5. Riqab
Dulu, riqab berarti budak yang ingin memerdekakan dirinya. Di masa kini, banyak ulama menafsirkannya sebagai upaya membebaskan orang dari belenggu modern, seperti perdagangan manusia atau jeratan kemiskinan yang sangat ekstrem.
6. Gharim
Orang yang terlilit utang. Terutama jika utang itu digunakan untuk keperluan yang dibenarkan syariat, dan si pengutang benar-benar tak sanggup lagi melunasinya sendiri.
7. Fi Sabilillah
Mereka yang berjuang di jalan Allah. Maknanya luas, bisa untuk kegiatan dakwah, pendidikan Islam, atau berbagai upaya lain yang bertujuan memajukan kemaslahatan umat.
8. Ibnu Sabil
Pernah dengar cerita musafir yang kehabisan bekal di perjalanan? Nah, ibnu sabil itu seperti itu. Mereka adalah orang yang terhenti dalam perjalanan jauh karena kehabisan biaya, dan butuh pertolongan untuk bisa pulang atau melanjutkan perjalanan.

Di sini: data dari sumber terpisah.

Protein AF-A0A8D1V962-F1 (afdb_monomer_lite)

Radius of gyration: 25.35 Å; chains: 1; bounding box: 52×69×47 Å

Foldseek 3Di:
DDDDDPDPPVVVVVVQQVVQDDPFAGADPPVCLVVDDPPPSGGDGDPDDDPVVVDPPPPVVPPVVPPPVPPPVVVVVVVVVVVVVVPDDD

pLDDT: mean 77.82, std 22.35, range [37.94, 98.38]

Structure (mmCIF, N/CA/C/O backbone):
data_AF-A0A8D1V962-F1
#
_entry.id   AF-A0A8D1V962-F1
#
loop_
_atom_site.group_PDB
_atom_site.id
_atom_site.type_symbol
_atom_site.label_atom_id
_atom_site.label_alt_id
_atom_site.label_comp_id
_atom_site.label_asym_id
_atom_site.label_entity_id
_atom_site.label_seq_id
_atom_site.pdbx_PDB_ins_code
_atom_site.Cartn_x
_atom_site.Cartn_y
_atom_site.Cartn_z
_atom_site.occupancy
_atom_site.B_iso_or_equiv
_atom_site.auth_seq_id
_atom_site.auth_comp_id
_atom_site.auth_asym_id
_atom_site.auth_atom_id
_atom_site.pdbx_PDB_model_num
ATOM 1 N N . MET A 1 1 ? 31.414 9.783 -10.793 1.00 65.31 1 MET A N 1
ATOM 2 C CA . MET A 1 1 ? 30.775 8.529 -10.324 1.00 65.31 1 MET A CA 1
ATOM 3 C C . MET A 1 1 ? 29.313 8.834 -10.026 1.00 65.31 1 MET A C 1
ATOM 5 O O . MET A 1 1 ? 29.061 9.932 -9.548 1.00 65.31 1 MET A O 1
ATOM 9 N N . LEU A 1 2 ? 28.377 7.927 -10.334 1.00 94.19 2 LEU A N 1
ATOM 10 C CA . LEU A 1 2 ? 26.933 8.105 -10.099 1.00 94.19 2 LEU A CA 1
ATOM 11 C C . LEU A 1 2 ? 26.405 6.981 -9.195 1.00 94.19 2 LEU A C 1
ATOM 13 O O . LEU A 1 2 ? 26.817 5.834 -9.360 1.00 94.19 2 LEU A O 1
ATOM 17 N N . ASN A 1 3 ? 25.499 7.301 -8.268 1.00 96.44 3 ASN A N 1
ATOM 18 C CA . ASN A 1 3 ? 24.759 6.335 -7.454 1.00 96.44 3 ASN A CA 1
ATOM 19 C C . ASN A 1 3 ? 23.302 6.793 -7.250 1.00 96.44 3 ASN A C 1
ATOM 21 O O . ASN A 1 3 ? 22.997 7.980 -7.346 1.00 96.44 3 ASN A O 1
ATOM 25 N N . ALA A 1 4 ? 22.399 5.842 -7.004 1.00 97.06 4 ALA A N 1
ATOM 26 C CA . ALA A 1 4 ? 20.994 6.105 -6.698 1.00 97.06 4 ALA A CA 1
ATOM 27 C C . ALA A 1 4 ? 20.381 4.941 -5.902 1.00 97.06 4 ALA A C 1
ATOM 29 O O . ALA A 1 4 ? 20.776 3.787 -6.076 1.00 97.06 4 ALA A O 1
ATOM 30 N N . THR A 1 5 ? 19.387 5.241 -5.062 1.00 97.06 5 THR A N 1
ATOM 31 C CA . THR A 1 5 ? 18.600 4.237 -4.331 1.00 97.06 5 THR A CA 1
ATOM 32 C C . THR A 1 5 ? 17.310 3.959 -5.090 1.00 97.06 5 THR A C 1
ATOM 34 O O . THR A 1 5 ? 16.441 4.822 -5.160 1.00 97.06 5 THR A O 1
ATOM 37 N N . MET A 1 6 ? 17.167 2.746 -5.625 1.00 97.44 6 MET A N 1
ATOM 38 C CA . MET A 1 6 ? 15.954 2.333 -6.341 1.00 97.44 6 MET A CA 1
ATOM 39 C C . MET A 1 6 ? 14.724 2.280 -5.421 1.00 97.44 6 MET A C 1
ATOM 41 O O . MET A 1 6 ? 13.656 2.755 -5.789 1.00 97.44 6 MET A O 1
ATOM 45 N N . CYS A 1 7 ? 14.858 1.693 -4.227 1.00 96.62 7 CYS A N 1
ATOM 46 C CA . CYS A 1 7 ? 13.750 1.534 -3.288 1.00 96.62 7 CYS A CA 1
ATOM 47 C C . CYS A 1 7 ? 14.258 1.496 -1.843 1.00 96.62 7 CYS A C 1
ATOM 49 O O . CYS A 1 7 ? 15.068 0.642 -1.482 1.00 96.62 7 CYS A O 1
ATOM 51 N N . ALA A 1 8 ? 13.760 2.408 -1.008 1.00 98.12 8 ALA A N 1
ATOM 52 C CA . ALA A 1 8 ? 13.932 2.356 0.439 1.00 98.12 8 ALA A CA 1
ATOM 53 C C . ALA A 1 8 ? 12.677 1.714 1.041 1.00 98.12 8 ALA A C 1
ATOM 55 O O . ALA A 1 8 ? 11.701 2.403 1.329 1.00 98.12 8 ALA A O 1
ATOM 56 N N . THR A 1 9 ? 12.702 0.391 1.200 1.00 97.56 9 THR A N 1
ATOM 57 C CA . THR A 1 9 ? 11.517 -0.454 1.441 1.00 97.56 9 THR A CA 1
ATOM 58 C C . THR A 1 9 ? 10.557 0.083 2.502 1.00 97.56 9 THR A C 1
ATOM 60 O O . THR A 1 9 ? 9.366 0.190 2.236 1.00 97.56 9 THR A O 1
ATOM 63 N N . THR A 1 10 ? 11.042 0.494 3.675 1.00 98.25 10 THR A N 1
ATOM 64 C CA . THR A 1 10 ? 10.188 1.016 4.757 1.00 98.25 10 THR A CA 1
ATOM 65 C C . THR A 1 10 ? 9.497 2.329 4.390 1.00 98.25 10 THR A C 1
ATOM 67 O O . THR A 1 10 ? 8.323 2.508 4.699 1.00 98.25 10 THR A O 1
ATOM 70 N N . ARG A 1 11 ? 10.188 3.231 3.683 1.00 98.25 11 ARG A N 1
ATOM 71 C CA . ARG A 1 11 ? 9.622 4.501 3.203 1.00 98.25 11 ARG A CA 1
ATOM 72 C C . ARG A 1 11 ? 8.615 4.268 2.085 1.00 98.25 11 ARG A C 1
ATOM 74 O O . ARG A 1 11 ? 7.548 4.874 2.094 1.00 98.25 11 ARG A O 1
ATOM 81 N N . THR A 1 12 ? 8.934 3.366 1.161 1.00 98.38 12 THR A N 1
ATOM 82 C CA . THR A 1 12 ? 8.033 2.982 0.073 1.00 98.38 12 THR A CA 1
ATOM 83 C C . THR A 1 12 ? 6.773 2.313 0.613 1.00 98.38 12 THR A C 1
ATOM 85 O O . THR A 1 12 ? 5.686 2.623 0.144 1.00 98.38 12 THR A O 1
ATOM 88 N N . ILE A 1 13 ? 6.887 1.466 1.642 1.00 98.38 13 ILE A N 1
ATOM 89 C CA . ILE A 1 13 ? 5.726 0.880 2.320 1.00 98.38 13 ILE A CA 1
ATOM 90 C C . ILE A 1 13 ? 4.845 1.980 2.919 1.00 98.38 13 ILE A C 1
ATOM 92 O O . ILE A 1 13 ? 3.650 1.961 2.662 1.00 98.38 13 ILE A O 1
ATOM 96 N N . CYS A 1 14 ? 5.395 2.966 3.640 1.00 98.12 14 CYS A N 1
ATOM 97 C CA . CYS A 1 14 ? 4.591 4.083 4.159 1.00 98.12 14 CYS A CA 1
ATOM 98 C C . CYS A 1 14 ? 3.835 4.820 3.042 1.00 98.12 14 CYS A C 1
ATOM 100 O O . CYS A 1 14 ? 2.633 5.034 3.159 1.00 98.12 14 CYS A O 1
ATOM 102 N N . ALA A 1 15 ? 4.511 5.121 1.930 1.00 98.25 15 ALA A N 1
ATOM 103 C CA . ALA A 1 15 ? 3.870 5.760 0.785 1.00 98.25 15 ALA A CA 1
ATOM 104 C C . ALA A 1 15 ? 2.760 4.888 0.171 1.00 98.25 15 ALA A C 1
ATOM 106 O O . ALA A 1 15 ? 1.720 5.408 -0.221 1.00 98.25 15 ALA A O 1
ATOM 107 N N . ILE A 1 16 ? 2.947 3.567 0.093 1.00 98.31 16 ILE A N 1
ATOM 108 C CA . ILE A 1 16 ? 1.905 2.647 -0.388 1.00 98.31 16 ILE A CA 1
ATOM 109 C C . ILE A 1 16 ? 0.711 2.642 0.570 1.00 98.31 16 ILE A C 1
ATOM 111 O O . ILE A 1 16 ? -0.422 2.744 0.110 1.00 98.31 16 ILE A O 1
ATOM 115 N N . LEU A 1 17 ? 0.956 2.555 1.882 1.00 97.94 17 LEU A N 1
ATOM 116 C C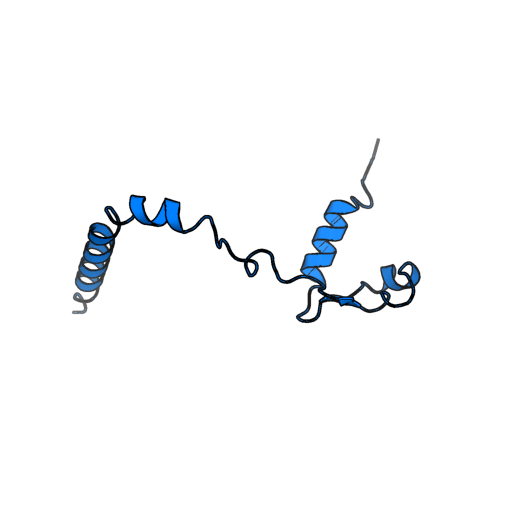A . LEU A 1 17 ? -0.100 2.536 2.895 1.00 97.94 17 LEU A CA 1
ATOM 117 C C . LEU A 1 17 ? -0.967 3.797 2.827 1.00 97.94 17 LEU A C 1
ATOM 119 O O . LEU A 1 17 ? -2.179 3.679 2.913 1.00 97.94 17 LEU A O 1
ATOM 123 N N . GLU A 1 18 ? -0.372 4.972 2.627 1.00 97.44 18 GLU A N 1
ATOM 124 C CA . GLU A 1 18 ? -1.117 6.233 2.519 1.00 97.44 18 GLU A CA 1
ATOM 125 C C . GLU A 1 18 ? -1.884 6.351 1.192 1.00 97.44 18 GLU A C 1
ATOM 127 O O . GLU A 1 18 ? -3.056 6.716 1.185 1.00 97.44 18 GLU A O 1
ATOM 132 N N . ASN A 1 19 ? -1.252 6.013 0.061 1.00 98.19 19 ASN A N 1
ATOM 133 C CA . ASN A 1 19 ? -1.854 6.219 -1.263 1.00 98.19 19 ASN A CA 1
ATOM 134 C C . ASN A 1 19 ? -2.911 5.170 -1.640 1.00 98.19 19 ASN A C 1
ATOM 136 O O . ASN A 1 19 ? -3.770 5.448 -2.473 1.00 98.19 19 ASN A O 1
ATOM 140 N N . TYR A 1 20 ? -2.840 3.965 -1.070 1.00 98.25 20 TYR A N 1
ATOM 141 C CA . TYR A 1 20 ? -3.747 2.856 -1.387 1.00 98.25 20 TYR A CA 1
ATOM 142 C C . TYR A 1 20 ? -4.716 2.526 -0.239 1.00 98.25 20 TYR A C 1
ATOM 144 O O . TYR A 1 20 ? -5.349 1.466 -0.246 1.00 98.25 20 TYR A O 1
ATOM 152 N N . GLN A 1 21 ? -4.848 3.407 0.758 1.00 97.75 21 GLN A N 1
ATOM 153 C CA . GLN A 1 21 ? -5.808 3.235 1.845 1.00 97.75 21 GLN A CA 1
ATOM 154 C C . GLN A 1 21 ? -7.255 3.381 1.356 1.00 97.75 21 GLN A C 1
ATOM 156 O O . GLN A 1 21 ? -7.615 4.313 0.644 1.00 97.75 21 GLN A O 1
ATOM 161 N N . THR A 1 22 ? -8.106 2.469 1.813 1.00 96.50 22 THR A N 1
ATOM 162 C CA . THR A 1 22 ? -9.563 2.485 1.644 1.00 96.50 22 THR A CA 1
ATOM 163 C C . THR A 1 22 ? -10.234 2.254 2.997 1.00 96.50 22 THR A C 1
ATOM 165 O O . THR A 1 22 ? -9.568 1.923 3.976 1.00 96.50 22 THR A O 1
ATOM 168 N N . GLU A 1 23 ? -11.561 2.360 3.069 1.00 95.38 23 GLU A N 1
ATOM 169 C CA . GLU A 1 23 ? -12.320 2.093 4.303 1.00 95.38 23 GLU A CA 1
ATOM 170 C C . GLU A 1 23 ? -12.123 0.665 4.844 1.00 95.38 23 GLU A C 1
ATOM 172 O O . GLU A 1 23 ? -12.184 0.436 6.049 1.00 95.38 23 GLU A O 1
ATOM 177 N N . LYS A 1 24 ? -11.873 -0.311 3.959 1.00 94.94 24 LYS A N 1
ATOM 178 C CA . LYS A 1 24 ? -11.772 -1.738 4.316 1.00 94.94 24 LYS A CA 1
ATOM 179 C C . LYS A 1 24 ? -10.337 -2.194 4.610 1.00 94.94 24 LYS A C 1
ATOM 181 O O . LYS A 1 24 ? -10.143 -3.253 5.208 1.00 94.94 24 LYS A O 1
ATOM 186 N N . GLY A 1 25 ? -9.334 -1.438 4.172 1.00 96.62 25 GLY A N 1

Lalu, apa sebenarnya tujuan zakat fitrah ini? Di satu sisi, ia jelas untuk membantu meringankan beban kaum dhuafa. Tapi dampaknya lebih dalam: memperkuat solidaritas dan rasa persaudaraan di tengah masyarakat. Ia juga berfungsi sebagai penyuci, membersihkan diri orang yang berpuasa dari hal-hal sia-sia yang mungkin terjadi selama Ramadan.
Baznas menjelaskan, zakat fitrah biasanya dibayar dengan makanan pokok seperti beras sekitar 2,5 kilogram per jiwa. Atau, bisa juga dengan uang yang nilainya setara dengan harga beras sebanyak itu di daerah tempat kita tinggal.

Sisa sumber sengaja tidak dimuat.